Amelia Wilson was built in France under another name and captured by the British in 1809. Her new owners renamed her and she became a West Indiaman. She later became a whaler and was wrecked in 1833 on her fifth whaling voyage.

==Career==
The prize court condemned the French vessel on 21 April 1809. She then first appears in Lloyd's Register in 1810. Her owner was Wilson & Co., suggesting that her name represents a relative of the owner. She underwent repairs in that year. She then traded with the West Indies. She underwent a good repair in 1813 from which she emerged with an increased burthen.

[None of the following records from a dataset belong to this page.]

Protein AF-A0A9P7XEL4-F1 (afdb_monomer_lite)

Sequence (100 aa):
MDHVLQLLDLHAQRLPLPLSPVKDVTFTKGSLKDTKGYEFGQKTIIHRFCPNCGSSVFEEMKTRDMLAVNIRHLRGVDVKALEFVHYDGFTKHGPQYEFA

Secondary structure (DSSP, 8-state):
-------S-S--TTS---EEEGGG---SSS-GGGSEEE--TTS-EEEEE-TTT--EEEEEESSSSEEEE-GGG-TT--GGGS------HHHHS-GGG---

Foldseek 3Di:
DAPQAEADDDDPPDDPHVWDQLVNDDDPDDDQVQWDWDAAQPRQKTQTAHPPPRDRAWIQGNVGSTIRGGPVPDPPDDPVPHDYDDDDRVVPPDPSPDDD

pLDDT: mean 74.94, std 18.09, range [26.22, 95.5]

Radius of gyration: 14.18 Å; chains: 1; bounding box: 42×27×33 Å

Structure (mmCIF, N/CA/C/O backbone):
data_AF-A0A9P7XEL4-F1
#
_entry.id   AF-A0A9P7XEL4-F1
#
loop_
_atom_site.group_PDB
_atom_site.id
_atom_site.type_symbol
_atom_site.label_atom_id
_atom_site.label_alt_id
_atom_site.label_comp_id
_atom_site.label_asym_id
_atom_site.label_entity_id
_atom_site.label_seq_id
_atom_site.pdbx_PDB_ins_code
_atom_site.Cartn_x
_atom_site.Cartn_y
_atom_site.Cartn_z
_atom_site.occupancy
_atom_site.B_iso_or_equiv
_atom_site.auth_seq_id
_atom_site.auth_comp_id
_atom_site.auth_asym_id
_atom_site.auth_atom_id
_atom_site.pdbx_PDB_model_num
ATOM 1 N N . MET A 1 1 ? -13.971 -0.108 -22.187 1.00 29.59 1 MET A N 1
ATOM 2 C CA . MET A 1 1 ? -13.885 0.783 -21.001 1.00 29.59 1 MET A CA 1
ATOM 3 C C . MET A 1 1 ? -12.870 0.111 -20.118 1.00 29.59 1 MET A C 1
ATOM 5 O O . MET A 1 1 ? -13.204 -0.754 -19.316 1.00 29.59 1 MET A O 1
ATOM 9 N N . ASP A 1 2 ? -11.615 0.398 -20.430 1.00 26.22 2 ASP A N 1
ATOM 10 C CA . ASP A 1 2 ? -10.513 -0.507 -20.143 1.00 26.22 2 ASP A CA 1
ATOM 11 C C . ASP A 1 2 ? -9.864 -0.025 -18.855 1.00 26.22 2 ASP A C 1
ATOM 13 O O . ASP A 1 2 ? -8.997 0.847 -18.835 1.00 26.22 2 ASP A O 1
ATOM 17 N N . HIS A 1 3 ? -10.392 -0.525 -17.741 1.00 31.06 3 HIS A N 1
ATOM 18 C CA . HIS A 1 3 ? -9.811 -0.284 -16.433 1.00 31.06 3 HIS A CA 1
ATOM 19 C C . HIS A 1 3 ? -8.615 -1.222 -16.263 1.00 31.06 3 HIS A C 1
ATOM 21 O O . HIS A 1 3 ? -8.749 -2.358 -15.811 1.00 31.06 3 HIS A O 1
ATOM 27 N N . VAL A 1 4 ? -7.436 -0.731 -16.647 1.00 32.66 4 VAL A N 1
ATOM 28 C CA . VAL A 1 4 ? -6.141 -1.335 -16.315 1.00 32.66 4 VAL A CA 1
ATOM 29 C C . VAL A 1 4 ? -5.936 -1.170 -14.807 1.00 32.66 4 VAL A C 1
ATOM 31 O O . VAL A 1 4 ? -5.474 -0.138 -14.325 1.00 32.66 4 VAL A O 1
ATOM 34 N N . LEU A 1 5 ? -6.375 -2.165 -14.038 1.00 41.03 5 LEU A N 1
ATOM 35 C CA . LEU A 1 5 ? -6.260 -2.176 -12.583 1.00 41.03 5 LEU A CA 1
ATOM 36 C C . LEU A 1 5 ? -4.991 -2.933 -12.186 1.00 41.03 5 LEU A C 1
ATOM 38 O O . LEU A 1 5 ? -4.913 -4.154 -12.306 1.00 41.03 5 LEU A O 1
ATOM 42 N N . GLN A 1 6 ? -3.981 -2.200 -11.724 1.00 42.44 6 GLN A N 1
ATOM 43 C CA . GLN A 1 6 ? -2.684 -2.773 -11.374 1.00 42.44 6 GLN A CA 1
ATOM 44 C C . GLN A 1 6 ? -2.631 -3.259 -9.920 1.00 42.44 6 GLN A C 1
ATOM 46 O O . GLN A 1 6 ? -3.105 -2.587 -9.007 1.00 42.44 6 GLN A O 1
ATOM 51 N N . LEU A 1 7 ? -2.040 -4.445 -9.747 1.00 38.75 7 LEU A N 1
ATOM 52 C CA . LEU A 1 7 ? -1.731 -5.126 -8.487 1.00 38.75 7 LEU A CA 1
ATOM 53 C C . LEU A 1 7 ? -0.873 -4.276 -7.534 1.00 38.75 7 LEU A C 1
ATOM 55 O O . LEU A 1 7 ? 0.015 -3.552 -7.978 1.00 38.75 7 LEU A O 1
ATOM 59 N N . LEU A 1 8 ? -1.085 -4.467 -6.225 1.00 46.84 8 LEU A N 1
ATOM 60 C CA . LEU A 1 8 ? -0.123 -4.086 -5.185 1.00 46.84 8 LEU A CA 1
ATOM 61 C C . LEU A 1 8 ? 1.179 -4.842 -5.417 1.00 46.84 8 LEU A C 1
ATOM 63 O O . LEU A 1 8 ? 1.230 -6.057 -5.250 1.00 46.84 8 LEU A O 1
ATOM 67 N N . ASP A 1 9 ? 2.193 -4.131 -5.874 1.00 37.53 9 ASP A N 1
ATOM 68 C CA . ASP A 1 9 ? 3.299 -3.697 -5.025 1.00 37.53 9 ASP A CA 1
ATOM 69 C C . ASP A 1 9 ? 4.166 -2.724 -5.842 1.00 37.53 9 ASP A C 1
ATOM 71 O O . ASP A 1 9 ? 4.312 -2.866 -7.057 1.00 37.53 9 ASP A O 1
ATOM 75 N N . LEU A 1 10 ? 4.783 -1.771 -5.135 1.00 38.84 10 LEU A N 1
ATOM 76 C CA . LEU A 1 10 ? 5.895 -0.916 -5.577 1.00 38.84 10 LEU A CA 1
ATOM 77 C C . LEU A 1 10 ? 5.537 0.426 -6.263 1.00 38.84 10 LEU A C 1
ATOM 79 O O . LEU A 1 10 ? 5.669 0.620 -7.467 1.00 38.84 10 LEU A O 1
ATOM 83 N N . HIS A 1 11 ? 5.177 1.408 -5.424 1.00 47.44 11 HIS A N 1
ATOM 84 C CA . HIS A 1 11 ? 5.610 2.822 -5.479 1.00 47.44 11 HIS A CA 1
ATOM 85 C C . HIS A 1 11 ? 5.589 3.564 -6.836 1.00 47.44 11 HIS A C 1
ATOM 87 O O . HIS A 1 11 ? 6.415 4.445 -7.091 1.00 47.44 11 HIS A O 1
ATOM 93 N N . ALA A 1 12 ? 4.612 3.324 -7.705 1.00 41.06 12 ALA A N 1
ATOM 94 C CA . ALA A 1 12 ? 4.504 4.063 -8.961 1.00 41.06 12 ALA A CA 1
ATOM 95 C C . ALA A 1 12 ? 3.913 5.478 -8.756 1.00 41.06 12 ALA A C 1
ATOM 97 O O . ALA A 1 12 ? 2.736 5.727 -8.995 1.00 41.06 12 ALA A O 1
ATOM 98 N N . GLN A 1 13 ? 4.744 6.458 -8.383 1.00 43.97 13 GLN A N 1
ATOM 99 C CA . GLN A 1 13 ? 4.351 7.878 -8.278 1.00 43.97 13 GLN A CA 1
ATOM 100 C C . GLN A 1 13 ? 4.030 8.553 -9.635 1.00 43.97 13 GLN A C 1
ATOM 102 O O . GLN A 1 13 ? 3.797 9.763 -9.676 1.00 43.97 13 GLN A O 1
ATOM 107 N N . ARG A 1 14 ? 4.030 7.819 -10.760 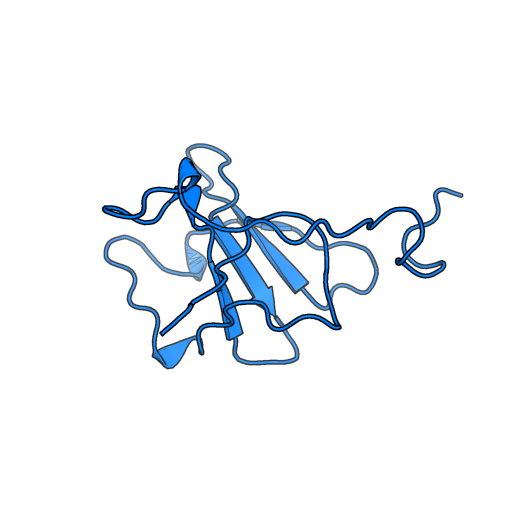1.00 40.97 14 ARG A N 1
ATOM 108 C CA . ARG A 1 14 ? 3.882 8.391 -12.117 1.00 40.97 14 ARG A CA 1
ATOM 109 C C . ARG A 1 14 ? 2.987 7.613 -13.092 1.00 40.97 14 ARG A C 1
ATOM 111 O O . ARG A 1 14 ? 2.905 8.010 -14.248 1.00 40.97 14 ARG A O 1
ATOM 118 N N . LEU A 1 15 ? 2.307 6.552 -12.661 1.00 41.12 15 LEU A N 1
ATOM 119 C CA . LEU A 1 15 ? 1.334 5.827 -13.495 1.00 41.12 15 LEU A CA 1
ATOM 120 C C . LEU A 1 15 ? -0.087 6.044 -12.956 1.00 41.12 15 LEU A C 1
ATOM 122 O O . LEU A 1 15 ? -0.232 6.309 -11.759 1.00 41.12 15 LEU A O 1
ATOM 126 N N . 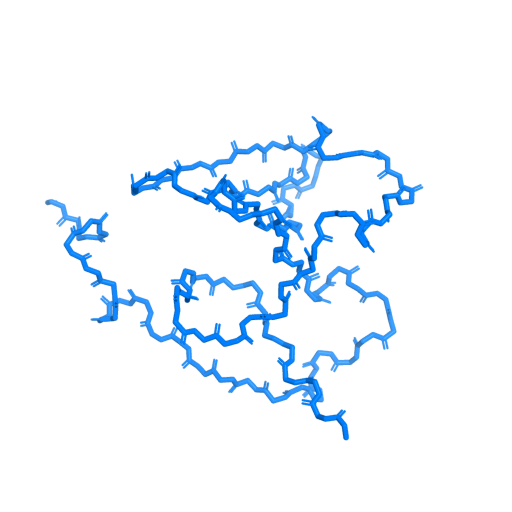PRO A 1 16 ? -1.133 5.957 -13.800 1.00 46.69 16 PRO A N 1
ATOM 127 C CA . PRO A 1 16 ? -2.516 6.010 -13.347 1.00 46.69 16 PRO A CA 1
ATOM 128 C C . PRO A 1 16 ? -2.843 4.717 -12.589 1.00 46.69 16 PRO A C 1
ATOM 130 O O . PRO A 1 16 ? -3.467 3.802 -13.115 1.00 46.69 16 PRO A O 1
ATOM 133 N N . LEU A 1 17 ? -2.379 4.627 -11.341 1.00 52.81 17 LEU A N 1
ATOM 134 C CA . LEU A 1 17 ? -2.895 3.661 -10.383 1.00 52.81 17 LEU A CA 1
ATOM 135 C C . LEU A 1 17 ? -4.406 3.907 -10.250 1.00 52.81 17 LEU A C 1
ATOM 137 O O . LEU A 1 17 ? -4.830 5.068 -10.281 1.00 52.81 17 LEU A O 1
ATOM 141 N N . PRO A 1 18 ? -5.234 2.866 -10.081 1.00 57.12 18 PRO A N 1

| Year | Master | Owner | Trade |
|---|---|---|---|
| 1810 | Todd | Wilson & Co. | London—St Vincent |
| 1811 | Todd R. Banks | Wilson & Co. | London—St Vincent |
| 1812 | R. Banks J. Ainsley | Wilson | London—St Vincent |
| 1813 | Gallaway | Blackburn | Plymouth—London London transport |
| 1814 | Gallway G. Frior (or Friar) | Blackburn | London transport London—Havana |
| 1815 | G. Frier | Frier & Co. | London—Havana |
| 1816 | G. Frier | Frier & Co. | London—Jamaica |
| 1818 | G.Frier A. Stirton | Isaacs Scallon & Co. | London London—Southern Fishery |

Whaling voyage #1 (1818–1819): Captain Andrew Stirton sailed from Britain on 13 January 1818, bound for Timor. He returned on 13 August 1819 with 650 casks of whale oil.

Whaling voyage #2 (1819–1821): Captain Michael Underwood sailed from Britain on 27 September 1819, bound for Timor. In January 1821 she was at Ambon, in company with Greenwich. Underwood returned to Britain on 30 November 1821 with 650 casks.

Whaling voyage #3 (1822–1824): Amelia Wilson underwent a thorough repair in 1822. Captain Underwood then sailed from Britain on 11 March 1822, again bound for Timor. She left St Helena on 20 July 1824 and arrived in Britain on 1 October 1824 with 800 casks.

Whaling voyage #4 (1824–1827): Captain Underwood sailed from Britain on 30 November 1824, bound for Timor and the seas off Japan. On 12 January 1825 Amelia Wilson was at Teneriffe, and by 2 May she was at Timor. In November she was off Guam. On 14 January 1827 she was in the Timor Sea again. At some point she landed 300 tuns of sperm oil at St Helena. On 21 September she returned to England with 650 casks.

Amelia Wilson was almost rebuilt in 1829. She then made a voyage to India as a merchantman. One edition of the Register of Shipping has her sailing to India under a license from the British East India Company. A different edition of the Register of Shipping (1830) has her leaving England on 21 March 1829.

| Year | Master | Owner | Trade |
|---|---|---|---|
| 1829 | Harris | Blythe & Co. | London—Bombay |
| 1830 | Harris | Blythe & Co. | London—Bombay |
| 1831 | Harris | Blythe & Co. | London—Bombay |
| 1832 | Wilson | Clay | London—South Seas Fisheries |

Whaling voyage #5 (1831–loss in 1833): Captain Wilson sailed Amelia Wilson from Britain on 23 November 1831, bound for the Pacific Ocean. On 12 January 1832 she was at .

==Fate==
Amelia Wilson was wrecked on rocks about 40 miles north of Port Lloyd in the Bonin Islands in May or June 1833. The crew were saved, but some 1440 barrels of oil were lost. Three boats, with 12 men, arrived at Port Lloyd.